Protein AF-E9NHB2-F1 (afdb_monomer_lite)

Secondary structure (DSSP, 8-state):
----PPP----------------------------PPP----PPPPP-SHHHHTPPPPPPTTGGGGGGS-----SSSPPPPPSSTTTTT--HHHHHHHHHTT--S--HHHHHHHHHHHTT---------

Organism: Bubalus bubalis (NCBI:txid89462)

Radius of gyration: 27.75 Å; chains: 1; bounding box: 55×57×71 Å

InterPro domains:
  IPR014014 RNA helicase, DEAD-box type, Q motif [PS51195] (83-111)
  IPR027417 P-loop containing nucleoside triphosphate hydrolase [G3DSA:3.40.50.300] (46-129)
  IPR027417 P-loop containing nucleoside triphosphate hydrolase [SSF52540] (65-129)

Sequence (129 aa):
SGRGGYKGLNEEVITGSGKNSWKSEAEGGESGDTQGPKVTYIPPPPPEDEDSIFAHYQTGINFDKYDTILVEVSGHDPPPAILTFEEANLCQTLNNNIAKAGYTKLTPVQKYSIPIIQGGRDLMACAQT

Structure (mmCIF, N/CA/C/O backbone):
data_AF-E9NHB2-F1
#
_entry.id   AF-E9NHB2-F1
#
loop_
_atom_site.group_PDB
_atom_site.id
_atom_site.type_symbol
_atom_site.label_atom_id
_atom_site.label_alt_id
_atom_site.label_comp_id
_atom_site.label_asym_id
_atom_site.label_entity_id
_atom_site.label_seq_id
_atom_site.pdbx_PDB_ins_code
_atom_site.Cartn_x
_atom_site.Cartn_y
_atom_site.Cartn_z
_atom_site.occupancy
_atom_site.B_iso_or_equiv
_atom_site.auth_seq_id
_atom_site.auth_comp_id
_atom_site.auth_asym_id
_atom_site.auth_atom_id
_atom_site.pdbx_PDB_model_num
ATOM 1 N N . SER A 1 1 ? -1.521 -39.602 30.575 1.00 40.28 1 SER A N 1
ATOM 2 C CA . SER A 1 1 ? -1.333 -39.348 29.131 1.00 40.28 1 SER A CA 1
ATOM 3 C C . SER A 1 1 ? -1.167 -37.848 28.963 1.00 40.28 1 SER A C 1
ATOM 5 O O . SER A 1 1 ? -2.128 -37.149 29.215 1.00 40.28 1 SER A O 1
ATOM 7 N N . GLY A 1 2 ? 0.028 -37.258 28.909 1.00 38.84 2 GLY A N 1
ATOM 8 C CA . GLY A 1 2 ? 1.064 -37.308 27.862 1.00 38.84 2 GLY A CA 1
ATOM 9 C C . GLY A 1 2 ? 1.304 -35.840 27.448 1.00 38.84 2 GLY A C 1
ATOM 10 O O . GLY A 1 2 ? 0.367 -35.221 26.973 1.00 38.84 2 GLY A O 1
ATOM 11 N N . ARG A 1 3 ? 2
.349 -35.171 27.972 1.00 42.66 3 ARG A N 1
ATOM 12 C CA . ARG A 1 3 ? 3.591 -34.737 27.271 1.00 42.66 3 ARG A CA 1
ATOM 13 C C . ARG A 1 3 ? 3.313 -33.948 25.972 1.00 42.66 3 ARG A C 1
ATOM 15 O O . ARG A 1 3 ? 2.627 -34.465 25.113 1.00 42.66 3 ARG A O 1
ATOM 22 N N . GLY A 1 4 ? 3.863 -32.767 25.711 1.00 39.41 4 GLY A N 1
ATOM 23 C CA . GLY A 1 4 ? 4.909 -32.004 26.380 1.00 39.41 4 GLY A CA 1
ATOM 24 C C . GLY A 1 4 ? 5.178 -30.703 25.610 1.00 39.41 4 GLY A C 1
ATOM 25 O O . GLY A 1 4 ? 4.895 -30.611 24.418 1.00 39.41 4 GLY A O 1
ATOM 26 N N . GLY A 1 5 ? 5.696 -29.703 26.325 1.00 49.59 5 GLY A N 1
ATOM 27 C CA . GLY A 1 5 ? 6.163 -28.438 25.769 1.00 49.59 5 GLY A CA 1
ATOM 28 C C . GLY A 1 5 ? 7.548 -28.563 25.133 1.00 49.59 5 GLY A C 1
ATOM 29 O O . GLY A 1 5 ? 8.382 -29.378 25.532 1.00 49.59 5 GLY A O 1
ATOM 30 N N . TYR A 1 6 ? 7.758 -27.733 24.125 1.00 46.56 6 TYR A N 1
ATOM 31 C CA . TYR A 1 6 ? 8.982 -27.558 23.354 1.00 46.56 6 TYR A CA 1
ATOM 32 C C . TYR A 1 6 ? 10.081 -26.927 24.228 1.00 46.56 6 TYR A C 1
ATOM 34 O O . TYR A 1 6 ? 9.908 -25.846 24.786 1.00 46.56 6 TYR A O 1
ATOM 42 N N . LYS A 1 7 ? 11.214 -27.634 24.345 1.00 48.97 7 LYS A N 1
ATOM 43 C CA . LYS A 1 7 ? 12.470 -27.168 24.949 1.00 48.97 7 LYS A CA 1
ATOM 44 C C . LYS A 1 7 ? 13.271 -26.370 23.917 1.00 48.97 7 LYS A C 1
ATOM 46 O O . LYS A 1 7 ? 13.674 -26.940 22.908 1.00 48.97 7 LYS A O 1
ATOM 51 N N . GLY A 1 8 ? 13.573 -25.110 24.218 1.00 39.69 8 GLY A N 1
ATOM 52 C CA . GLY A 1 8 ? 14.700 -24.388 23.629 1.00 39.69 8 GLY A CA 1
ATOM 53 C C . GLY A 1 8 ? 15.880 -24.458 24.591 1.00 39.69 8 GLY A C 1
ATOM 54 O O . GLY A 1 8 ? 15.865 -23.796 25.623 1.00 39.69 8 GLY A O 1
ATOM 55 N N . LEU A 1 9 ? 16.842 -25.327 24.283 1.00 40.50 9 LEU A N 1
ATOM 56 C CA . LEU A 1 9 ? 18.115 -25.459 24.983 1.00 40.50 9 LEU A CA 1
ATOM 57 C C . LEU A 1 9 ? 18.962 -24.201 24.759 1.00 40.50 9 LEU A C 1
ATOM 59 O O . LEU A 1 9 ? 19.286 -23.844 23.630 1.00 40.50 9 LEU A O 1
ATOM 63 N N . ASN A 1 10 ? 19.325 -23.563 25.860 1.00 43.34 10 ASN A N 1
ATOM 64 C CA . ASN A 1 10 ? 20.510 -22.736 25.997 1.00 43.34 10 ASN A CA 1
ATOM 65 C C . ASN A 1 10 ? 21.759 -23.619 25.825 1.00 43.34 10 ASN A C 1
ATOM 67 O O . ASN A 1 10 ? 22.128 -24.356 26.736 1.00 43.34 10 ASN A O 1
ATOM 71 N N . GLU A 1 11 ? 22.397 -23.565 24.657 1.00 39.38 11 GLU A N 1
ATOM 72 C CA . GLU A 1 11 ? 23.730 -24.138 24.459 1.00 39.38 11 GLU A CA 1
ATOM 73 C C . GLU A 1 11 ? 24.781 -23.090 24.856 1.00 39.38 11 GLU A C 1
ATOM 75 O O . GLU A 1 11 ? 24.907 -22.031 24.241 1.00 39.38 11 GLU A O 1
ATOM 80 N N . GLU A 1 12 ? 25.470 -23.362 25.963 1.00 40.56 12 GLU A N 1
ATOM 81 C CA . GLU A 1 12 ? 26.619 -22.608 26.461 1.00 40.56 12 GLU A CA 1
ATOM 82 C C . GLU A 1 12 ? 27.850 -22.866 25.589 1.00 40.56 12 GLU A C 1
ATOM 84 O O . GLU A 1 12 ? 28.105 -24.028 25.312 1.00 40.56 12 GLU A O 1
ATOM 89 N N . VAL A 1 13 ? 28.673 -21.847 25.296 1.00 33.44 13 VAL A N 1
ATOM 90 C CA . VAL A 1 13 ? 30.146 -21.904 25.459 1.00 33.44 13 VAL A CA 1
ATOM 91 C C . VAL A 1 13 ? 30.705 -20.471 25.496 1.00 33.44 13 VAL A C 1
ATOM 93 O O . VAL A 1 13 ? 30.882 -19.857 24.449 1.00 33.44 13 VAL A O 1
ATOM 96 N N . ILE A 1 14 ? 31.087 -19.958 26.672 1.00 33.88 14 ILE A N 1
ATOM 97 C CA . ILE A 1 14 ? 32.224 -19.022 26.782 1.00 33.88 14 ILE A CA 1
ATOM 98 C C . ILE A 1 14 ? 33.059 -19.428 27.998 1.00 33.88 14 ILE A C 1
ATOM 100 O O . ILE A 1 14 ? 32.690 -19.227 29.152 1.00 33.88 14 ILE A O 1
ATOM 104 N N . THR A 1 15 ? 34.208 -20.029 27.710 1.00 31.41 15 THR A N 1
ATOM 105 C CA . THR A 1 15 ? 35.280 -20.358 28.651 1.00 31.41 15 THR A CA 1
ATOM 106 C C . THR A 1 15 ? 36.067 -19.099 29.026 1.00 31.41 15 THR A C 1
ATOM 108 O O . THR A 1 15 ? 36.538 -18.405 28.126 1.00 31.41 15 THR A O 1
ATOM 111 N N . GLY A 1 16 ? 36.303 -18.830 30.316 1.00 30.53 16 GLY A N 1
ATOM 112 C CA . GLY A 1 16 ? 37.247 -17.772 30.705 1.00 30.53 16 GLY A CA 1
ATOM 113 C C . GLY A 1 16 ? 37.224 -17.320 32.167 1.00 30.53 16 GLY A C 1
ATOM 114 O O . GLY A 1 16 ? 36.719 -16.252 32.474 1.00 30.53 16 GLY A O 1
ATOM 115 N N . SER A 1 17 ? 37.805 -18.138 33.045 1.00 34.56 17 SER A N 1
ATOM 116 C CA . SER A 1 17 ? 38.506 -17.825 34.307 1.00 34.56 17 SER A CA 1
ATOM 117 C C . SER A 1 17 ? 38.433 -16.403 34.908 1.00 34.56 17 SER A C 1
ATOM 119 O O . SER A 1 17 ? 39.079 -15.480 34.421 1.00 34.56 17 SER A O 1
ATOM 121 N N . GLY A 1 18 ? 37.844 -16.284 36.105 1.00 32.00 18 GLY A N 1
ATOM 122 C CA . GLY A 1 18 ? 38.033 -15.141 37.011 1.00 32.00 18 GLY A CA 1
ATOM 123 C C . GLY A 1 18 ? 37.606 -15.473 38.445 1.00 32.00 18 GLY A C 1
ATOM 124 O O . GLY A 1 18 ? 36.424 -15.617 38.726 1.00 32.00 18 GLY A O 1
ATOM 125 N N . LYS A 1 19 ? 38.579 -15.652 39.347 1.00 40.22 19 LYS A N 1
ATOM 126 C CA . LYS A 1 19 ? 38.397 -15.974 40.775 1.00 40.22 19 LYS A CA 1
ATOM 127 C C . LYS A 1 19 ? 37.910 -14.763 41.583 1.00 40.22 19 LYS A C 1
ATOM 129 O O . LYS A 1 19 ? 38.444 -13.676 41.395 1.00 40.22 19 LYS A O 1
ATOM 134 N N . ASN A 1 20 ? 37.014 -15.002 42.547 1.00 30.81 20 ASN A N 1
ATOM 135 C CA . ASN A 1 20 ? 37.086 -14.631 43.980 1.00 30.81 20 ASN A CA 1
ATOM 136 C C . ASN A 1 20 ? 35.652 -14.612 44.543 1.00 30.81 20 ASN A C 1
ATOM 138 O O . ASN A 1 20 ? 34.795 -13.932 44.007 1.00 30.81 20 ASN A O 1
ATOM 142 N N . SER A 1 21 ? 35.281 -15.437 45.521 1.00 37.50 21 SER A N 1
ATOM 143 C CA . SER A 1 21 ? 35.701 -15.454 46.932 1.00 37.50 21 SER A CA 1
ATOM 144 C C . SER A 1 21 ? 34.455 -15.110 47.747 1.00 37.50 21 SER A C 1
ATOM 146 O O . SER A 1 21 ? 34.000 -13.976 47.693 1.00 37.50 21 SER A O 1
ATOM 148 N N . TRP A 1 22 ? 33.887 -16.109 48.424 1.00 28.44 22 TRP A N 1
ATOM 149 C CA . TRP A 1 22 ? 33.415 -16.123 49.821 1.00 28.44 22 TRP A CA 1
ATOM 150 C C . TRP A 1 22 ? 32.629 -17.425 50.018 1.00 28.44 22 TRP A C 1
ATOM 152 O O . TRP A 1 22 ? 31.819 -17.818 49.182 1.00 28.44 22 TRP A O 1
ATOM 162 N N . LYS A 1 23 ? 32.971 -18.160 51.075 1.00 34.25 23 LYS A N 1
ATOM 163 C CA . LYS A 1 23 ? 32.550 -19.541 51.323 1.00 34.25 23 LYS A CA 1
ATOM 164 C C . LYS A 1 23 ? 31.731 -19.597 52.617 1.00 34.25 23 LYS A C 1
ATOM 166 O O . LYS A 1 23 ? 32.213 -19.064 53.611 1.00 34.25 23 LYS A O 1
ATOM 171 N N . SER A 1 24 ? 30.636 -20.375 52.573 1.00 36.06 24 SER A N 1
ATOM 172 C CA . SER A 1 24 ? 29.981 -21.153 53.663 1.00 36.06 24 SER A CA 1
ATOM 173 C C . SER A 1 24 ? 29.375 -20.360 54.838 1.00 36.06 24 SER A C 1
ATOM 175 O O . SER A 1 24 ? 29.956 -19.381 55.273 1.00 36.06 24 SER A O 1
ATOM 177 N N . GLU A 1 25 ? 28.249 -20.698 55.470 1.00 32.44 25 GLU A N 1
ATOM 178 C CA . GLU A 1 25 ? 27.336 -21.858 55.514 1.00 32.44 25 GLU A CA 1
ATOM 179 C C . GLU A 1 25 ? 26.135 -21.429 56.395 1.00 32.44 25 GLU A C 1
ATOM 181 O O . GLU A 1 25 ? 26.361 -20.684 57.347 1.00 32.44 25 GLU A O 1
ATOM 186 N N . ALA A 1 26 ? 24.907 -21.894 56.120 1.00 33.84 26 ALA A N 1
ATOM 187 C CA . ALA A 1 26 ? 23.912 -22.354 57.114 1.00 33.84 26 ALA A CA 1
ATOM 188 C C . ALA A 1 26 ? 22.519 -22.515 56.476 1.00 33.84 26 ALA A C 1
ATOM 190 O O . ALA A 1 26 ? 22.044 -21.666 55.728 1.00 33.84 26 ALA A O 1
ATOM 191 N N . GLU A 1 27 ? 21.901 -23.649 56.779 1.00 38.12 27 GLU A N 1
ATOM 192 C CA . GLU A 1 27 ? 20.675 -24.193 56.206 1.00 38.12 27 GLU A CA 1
◆ ◆ ◆ ◆ ◆ ◆ ◆
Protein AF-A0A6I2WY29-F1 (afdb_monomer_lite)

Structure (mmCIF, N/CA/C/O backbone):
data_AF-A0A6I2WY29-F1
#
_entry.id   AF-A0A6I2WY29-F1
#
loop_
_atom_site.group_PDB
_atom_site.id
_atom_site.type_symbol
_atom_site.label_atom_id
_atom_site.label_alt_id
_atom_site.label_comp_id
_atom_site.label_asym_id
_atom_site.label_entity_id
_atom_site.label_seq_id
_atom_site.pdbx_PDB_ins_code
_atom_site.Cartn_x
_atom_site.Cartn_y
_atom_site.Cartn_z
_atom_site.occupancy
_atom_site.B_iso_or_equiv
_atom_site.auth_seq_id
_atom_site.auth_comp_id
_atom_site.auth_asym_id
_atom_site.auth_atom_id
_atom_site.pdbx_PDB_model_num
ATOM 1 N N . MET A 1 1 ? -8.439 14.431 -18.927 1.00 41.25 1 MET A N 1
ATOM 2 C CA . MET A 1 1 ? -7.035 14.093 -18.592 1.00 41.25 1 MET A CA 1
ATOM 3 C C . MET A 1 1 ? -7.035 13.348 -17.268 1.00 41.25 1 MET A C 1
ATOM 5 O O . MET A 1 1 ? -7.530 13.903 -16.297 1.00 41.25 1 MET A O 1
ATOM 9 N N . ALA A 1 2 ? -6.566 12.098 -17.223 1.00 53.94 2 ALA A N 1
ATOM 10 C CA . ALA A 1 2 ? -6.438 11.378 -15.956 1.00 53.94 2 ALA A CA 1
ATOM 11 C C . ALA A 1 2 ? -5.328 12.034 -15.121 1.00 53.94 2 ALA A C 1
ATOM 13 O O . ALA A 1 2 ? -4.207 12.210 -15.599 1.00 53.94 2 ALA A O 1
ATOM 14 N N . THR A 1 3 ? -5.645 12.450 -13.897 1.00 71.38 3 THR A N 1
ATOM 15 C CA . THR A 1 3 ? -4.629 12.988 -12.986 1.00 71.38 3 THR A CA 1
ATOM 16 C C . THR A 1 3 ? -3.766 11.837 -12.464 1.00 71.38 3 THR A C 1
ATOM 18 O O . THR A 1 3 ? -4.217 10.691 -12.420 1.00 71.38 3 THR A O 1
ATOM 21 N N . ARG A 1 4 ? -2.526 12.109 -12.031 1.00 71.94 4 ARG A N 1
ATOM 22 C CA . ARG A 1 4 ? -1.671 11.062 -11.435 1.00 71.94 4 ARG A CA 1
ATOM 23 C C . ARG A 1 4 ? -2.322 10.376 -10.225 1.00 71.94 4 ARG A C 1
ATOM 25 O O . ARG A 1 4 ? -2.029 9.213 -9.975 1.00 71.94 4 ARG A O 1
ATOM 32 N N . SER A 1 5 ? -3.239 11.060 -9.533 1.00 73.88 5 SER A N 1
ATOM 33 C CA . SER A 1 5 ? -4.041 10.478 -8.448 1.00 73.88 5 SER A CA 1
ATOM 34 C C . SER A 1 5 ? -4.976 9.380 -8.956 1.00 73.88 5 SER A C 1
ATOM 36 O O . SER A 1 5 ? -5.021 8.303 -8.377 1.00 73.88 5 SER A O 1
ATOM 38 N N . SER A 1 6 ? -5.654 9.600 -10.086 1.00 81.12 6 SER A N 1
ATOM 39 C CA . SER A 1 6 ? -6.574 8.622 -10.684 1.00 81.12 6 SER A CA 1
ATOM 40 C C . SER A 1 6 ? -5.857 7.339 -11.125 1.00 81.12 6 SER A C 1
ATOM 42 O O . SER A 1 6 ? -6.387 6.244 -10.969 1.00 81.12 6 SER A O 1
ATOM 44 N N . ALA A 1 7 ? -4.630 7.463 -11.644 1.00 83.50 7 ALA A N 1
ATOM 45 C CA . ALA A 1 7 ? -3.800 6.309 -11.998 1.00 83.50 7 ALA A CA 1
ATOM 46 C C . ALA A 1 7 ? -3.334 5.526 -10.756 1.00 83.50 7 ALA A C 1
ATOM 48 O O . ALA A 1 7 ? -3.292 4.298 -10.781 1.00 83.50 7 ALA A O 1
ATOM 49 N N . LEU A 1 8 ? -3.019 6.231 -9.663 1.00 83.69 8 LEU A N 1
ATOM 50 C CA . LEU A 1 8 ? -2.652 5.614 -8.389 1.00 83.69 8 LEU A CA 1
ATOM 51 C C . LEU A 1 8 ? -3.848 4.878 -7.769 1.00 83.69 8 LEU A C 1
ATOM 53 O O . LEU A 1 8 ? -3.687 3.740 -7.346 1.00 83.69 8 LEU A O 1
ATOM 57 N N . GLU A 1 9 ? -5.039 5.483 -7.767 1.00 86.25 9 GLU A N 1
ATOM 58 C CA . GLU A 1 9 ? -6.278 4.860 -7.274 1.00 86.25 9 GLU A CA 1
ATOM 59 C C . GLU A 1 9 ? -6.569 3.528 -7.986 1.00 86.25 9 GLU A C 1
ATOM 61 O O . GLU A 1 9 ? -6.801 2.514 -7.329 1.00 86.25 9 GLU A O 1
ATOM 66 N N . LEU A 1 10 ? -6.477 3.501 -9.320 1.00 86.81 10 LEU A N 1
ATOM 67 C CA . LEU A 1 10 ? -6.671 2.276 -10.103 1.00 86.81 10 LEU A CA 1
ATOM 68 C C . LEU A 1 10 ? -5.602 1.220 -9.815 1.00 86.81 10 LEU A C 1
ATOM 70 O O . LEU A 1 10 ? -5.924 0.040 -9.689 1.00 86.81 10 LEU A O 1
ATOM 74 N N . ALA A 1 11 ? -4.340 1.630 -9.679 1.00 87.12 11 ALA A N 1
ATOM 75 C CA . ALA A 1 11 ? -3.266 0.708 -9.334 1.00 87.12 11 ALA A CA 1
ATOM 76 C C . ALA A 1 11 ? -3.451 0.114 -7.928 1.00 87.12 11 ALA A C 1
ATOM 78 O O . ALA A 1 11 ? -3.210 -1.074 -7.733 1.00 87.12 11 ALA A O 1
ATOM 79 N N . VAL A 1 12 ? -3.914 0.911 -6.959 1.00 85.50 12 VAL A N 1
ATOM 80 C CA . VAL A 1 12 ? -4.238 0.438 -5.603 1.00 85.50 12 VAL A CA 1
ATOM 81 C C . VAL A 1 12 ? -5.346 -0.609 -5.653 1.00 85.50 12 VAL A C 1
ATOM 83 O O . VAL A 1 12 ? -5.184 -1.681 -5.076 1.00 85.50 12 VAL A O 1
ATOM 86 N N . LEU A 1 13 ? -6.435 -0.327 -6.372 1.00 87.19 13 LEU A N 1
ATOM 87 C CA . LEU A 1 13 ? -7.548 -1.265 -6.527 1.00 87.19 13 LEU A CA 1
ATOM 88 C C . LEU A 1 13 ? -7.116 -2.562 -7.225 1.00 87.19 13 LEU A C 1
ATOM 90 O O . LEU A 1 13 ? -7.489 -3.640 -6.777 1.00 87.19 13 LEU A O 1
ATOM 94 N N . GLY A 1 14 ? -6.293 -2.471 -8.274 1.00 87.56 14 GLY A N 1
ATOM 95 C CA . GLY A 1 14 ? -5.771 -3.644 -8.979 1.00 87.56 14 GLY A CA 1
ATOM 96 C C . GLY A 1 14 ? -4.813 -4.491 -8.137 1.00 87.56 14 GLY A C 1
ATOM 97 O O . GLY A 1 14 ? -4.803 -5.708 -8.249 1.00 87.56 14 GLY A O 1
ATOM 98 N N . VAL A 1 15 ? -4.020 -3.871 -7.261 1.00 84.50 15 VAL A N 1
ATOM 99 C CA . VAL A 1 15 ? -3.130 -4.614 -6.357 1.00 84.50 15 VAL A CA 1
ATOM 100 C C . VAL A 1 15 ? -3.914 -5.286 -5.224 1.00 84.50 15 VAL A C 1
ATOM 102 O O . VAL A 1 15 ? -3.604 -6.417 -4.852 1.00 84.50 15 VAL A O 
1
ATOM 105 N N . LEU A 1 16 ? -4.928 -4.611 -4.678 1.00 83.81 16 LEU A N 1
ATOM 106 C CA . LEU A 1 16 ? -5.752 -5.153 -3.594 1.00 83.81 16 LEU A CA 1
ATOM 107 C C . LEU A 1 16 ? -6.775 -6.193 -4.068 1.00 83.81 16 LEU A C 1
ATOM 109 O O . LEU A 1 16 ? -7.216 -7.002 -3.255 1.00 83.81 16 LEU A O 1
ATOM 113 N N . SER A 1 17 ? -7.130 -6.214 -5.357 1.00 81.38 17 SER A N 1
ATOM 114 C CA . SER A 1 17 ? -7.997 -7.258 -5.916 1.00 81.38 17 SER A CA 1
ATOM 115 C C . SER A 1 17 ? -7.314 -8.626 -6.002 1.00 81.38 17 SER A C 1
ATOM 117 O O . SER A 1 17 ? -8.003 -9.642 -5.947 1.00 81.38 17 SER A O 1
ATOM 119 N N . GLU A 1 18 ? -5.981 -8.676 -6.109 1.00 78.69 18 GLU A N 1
◆ ◆ ◆ ◆ ◆ ◆ ◆
If a line of the data holds the string "nucleoside", list it.

  IPR027417 P-loop containing nucleoside triphosphate hydrolase [G3DSA:3.40.50.300] (46-129)
  IPR027417 P-loop containing nucleoside triphosphate hydrolase [SSF52540] (65-129)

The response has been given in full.